Ce processus d’accumulation de surplus commence par l’agriculture vivrière. Lorsque la production agroalimentaire débouche sur un marché local, producteurs et acheteurs se donnent la main pour créer une économie circulaire destinée à satisfaire les besoins de la population. Le même circuit pourra s’étendre au niveau régional. 

En somme, le véritable nom du développement, c’est la capitalisation à partir de son propre savoir et de ses propres instruments de production. 
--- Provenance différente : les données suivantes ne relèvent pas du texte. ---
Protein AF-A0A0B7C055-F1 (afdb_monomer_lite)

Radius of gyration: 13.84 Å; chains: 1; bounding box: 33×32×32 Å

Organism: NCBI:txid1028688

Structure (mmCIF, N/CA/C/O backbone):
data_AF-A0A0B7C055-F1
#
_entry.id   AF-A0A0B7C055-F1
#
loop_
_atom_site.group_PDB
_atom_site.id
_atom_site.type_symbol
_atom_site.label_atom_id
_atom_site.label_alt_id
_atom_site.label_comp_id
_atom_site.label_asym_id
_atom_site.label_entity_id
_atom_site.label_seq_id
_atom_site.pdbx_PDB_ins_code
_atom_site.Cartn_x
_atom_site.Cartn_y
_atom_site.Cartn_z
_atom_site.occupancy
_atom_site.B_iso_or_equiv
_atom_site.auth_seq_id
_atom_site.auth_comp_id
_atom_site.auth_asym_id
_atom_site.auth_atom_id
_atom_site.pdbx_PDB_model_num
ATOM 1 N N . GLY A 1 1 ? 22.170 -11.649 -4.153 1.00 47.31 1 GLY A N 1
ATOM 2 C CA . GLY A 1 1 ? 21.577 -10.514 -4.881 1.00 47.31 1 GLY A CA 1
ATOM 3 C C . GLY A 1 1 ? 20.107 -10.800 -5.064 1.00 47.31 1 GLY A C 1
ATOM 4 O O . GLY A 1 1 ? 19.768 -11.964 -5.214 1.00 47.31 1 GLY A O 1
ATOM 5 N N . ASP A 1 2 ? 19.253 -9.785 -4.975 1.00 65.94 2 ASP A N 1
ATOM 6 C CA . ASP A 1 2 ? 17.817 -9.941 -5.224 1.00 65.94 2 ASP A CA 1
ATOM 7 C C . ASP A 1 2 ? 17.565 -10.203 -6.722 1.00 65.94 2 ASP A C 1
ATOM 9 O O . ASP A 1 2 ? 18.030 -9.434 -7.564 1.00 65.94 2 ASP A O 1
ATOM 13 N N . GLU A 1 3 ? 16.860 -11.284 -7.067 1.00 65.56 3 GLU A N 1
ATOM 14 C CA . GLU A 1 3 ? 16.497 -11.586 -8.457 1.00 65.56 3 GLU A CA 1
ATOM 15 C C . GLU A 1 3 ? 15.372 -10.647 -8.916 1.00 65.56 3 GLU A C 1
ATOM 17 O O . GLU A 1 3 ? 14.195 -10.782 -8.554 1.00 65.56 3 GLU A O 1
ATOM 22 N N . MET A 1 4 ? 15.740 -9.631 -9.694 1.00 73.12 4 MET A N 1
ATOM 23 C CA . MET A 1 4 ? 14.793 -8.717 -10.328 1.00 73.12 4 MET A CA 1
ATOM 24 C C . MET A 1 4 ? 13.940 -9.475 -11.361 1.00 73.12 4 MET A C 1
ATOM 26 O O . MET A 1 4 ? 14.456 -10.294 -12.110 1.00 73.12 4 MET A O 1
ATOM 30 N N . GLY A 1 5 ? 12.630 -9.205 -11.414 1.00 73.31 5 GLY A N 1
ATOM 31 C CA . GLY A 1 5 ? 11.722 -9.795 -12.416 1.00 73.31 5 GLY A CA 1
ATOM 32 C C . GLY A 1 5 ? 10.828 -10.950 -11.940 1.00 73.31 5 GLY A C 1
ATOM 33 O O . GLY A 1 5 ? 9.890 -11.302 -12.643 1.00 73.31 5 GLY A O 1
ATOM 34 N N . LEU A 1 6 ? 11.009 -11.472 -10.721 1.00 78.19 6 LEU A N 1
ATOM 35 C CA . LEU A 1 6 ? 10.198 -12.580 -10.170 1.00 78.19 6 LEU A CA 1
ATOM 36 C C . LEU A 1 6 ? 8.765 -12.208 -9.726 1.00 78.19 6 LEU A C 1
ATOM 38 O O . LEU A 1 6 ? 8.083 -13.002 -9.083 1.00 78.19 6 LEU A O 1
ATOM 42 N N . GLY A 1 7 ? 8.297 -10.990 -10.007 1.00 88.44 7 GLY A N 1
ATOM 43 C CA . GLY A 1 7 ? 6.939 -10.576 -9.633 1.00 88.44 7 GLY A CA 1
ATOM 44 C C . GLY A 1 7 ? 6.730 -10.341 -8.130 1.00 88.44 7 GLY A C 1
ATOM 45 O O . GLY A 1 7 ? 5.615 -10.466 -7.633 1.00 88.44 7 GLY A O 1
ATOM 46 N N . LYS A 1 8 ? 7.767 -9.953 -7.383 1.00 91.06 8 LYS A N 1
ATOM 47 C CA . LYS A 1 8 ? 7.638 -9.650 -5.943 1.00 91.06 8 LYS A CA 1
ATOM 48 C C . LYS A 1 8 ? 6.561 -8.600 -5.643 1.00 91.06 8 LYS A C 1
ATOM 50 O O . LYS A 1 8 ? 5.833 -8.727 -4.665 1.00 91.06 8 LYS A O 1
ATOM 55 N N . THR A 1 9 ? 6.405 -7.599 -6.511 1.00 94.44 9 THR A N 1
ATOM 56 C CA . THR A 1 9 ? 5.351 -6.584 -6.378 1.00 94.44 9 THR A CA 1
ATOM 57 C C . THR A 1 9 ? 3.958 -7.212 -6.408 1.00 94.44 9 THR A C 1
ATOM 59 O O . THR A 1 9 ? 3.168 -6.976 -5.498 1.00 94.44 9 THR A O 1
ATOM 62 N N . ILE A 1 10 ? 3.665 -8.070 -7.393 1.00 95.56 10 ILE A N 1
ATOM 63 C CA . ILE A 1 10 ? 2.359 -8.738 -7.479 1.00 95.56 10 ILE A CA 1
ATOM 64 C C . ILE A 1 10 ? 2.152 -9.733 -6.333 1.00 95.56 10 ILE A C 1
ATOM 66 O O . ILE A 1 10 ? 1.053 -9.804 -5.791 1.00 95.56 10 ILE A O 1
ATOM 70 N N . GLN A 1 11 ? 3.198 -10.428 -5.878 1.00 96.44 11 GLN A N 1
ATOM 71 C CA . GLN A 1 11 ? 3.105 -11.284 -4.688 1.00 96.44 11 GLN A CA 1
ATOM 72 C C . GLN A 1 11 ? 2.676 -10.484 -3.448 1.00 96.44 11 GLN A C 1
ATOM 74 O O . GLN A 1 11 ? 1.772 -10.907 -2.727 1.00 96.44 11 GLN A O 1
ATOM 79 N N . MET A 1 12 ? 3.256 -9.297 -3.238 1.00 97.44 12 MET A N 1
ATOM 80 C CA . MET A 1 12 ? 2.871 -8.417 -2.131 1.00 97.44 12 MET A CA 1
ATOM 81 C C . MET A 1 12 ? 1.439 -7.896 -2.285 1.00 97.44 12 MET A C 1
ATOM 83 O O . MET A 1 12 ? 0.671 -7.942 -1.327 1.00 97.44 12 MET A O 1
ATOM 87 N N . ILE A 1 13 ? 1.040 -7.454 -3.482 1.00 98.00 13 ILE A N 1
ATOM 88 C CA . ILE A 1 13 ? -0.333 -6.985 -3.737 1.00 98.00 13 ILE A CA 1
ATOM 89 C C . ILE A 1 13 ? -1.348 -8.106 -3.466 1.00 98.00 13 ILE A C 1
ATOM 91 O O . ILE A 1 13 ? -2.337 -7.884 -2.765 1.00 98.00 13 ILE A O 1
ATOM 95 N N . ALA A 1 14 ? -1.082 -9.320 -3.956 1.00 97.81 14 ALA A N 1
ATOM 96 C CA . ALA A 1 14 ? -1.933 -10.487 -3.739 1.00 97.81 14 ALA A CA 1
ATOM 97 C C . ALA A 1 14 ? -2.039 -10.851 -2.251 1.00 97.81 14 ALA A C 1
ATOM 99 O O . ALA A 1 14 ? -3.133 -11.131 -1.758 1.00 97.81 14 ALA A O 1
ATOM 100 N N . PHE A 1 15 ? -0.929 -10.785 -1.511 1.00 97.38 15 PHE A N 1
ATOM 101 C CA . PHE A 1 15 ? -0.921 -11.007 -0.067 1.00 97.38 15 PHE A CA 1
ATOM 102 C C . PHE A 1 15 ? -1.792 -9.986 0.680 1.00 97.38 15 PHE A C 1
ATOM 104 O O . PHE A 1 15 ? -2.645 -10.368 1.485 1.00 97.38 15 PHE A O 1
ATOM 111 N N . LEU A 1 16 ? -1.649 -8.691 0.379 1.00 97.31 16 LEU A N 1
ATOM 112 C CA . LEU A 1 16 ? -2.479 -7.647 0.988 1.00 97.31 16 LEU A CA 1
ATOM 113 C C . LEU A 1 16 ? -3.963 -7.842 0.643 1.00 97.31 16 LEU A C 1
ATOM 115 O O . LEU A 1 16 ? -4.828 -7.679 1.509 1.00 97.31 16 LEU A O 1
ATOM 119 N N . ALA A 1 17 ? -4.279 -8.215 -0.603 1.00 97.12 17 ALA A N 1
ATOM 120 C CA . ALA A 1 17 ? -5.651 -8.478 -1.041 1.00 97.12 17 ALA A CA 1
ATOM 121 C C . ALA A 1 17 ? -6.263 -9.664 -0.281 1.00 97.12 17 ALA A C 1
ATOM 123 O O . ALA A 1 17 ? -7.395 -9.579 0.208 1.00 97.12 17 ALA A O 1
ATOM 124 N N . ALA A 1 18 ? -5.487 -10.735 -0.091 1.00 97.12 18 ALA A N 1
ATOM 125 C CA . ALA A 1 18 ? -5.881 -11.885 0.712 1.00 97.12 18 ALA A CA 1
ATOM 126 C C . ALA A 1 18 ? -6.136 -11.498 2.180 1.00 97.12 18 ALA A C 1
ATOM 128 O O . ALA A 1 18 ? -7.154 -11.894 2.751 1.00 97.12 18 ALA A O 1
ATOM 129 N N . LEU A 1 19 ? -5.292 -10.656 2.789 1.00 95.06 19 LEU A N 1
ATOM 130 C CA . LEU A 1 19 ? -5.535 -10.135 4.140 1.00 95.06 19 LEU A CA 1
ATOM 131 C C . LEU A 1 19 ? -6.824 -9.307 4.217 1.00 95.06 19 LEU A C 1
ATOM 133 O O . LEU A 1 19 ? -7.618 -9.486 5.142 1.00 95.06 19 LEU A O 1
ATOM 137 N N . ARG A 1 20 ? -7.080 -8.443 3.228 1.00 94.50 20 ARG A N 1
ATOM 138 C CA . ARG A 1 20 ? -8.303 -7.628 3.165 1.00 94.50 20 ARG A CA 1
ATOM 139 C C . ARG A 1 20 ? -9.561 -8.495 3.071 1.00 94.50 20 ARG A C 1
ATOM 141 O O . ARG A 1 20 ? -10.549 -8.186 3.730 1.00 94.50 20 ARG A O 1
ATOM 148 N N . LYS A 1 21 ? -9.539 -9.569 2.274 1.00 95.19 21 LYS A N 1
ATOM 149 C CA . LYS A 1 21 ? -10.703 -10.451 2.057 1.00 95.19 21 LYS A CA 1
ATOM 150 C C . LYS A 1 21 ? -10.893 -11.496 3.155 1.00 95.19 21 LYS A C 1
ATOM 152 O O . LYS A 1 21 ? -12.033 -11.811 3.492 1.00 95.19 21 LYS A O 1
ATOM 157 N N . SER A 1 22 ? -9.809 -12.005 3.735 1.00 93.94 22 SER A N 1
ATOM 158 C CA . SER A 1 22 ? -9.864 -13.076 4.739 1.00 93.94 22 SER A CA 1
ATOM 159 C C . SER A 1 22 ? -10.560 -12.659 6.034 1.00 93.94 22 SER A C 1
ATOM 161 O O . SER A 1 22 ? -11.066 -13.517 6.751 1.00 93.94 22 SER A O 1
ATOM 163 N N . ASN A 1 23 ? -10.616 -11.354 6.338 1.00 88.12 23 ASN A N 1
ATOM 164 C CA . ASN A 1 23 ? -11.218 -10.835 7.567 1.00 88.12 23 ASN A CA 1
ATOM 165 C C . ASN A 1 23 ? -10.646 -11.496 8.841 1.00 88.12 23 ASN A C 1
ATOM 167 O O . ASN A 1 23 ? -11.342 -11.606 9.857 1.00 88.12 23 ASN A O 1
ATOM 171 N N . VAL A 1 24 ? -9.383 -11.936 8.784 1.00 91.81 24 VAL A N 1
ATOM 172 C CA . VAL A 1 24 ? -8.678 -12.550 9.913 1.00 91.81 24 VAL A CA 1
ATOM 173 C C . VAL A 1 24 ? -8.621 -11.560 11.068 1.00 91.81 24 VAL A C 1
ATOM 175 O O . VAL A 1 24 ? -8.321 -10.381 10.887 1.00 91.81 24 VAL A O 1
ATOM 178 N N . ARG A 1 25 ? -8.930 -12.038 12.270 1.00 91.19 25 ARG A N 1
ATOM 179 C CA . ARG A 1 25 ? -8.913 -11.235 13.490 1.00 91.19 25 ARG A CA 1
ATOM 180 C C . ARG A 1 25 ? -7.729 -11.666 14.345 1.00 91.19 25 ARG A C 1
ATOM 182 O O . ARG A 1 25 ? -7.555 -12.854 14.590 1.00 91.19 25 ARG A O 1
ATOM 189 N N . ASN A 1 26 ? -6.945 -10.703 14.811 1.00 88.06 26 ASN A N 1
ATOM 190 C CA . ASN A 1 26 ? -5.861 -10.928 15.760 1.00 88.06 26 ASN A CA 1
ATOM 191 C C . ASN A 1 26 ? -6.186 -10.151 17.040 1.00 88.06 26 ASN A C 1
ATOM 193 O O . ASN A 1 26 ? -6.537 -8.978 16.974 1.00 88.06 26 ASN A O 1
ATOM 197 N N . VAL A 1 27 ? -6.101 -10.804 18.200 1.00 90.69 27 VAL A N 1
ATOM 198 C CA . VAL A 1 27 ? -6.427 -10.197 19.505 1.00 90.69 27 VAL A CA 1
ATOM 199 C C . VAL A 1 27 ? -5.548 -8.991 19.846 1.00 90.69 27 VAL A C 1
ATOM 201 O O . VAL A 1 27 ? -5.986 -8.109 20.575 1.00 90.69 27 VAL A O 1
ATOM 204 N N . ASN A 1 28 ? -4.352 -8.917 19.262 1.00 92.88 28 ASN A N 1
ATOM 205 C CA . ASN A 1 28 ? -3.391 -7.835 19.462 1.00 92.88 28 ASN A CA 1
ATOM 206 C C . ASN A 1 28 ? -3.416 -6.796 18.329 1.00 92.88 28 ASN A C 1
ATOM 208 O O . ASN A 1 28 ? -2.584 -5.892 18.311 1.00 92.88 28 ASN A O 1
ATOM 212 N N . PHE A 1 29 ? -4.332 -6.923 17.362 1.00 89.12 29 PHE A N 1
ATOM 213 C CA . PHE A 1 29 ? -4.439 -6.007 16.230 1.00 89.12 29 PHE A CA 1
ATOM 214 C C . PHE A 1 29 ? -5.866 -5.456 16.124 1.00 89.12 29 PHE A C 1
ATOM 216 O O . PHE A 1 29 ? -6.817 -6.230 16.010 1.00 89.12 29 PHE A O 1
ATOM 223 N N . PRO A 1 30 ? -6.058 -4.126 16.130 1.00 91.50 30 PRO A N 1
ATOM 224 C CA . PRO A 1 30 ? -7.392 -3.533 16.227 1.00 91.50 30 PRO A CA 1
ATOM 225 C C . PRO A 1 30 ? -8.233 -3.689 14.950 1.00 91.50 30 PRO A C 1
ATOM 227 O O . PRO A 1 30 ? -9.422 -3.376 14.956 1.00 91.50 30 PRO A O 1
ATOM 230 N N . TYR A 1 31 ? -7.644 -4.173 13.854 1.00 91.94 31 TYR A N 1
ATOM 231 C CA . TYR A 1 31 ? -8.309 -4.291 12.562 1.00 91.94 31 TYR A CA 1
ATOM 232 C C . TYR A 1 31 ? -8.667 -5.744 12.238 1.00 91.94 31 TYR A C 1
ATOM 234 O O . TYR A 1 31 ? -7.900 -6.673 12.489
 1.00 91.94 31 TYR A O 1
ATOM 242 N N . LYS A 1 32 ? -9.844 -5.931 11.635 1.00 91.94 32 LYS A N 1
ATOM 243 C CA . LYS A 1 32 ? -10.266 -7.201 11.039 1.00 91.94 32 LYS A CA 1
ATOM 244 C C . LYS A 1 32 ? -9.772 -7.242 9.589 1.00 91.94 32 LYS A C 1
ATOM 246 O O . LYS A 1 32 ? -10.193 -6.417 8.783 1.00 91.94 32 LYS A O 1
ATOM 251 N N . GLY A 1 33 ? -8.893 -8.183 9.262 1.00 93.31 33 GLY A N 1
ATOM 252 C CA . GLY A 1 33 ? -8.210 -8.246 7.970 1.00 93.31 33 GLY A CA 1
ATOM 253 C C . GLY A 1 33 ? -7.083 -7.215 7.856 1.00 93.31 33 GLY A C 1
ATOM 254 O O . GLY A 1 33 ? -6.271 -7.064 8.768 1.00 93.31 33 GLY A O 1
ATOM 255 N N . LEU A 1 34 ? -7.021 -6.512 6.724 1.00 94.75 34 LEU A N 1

Comme l’énonce le dicton latino-américain : No hay desarrollo sino a partir de su propio rollo : il n’y a de développement qu’à partir de sa propre enveloppe. 

Le peuple haïtien peut-il s’arracher 
des griffes d’une oligarchie nationale et internationale ?

Un pays sous-développé peut-il échapper à la dépossession et en arriver à se posséder lui-même ? Les auteurs haïtiens et québécois du livre recensé, le mois dernier, dans les pages de l’aut’journal tentent d’apporter une réponse à cette lancinante question. (1) 

• D’abord commencer par le commencement : se nourrir soi-même ; c’est la première des souverainetés. 

• Développer une agriculture vivrière qui débouche sur un marché local et enclenche ainsi une économie circulaire. 

• Mettre en commun la petite épargne locale et régionale, par la création de caisses d’épargne et de crédit au service des paysans, des regroupements de femmes et des petites et moyennes entreprises artisanales. 

• Tisser des liens entre la multitude d’organisations de la société civile, surtout les organisations paysannes, les regroupements de femmes et les associations d’intellectuels progressistes.

• Créer une vaste coalition susceptible de s’imposer comme un « véritable acteur social » : « Un acteur collectif capable de mener des actions visant la transformation profonde de la société, de la culture et de l’économie ».

(1) Yves Vaillancourt, Christian Jetté et alii, Une coopération Québec-Haïti en agroalimentaire, L’économie sociale et solidaire en mouvement, Presses de l’Université du Québec, 2018. Voir aussi l’excellent article de Louis Favreau et Lucie Fréchette, « Comment “aider” Haïti aujourd’hui », Le Devoir, 19 février 2019.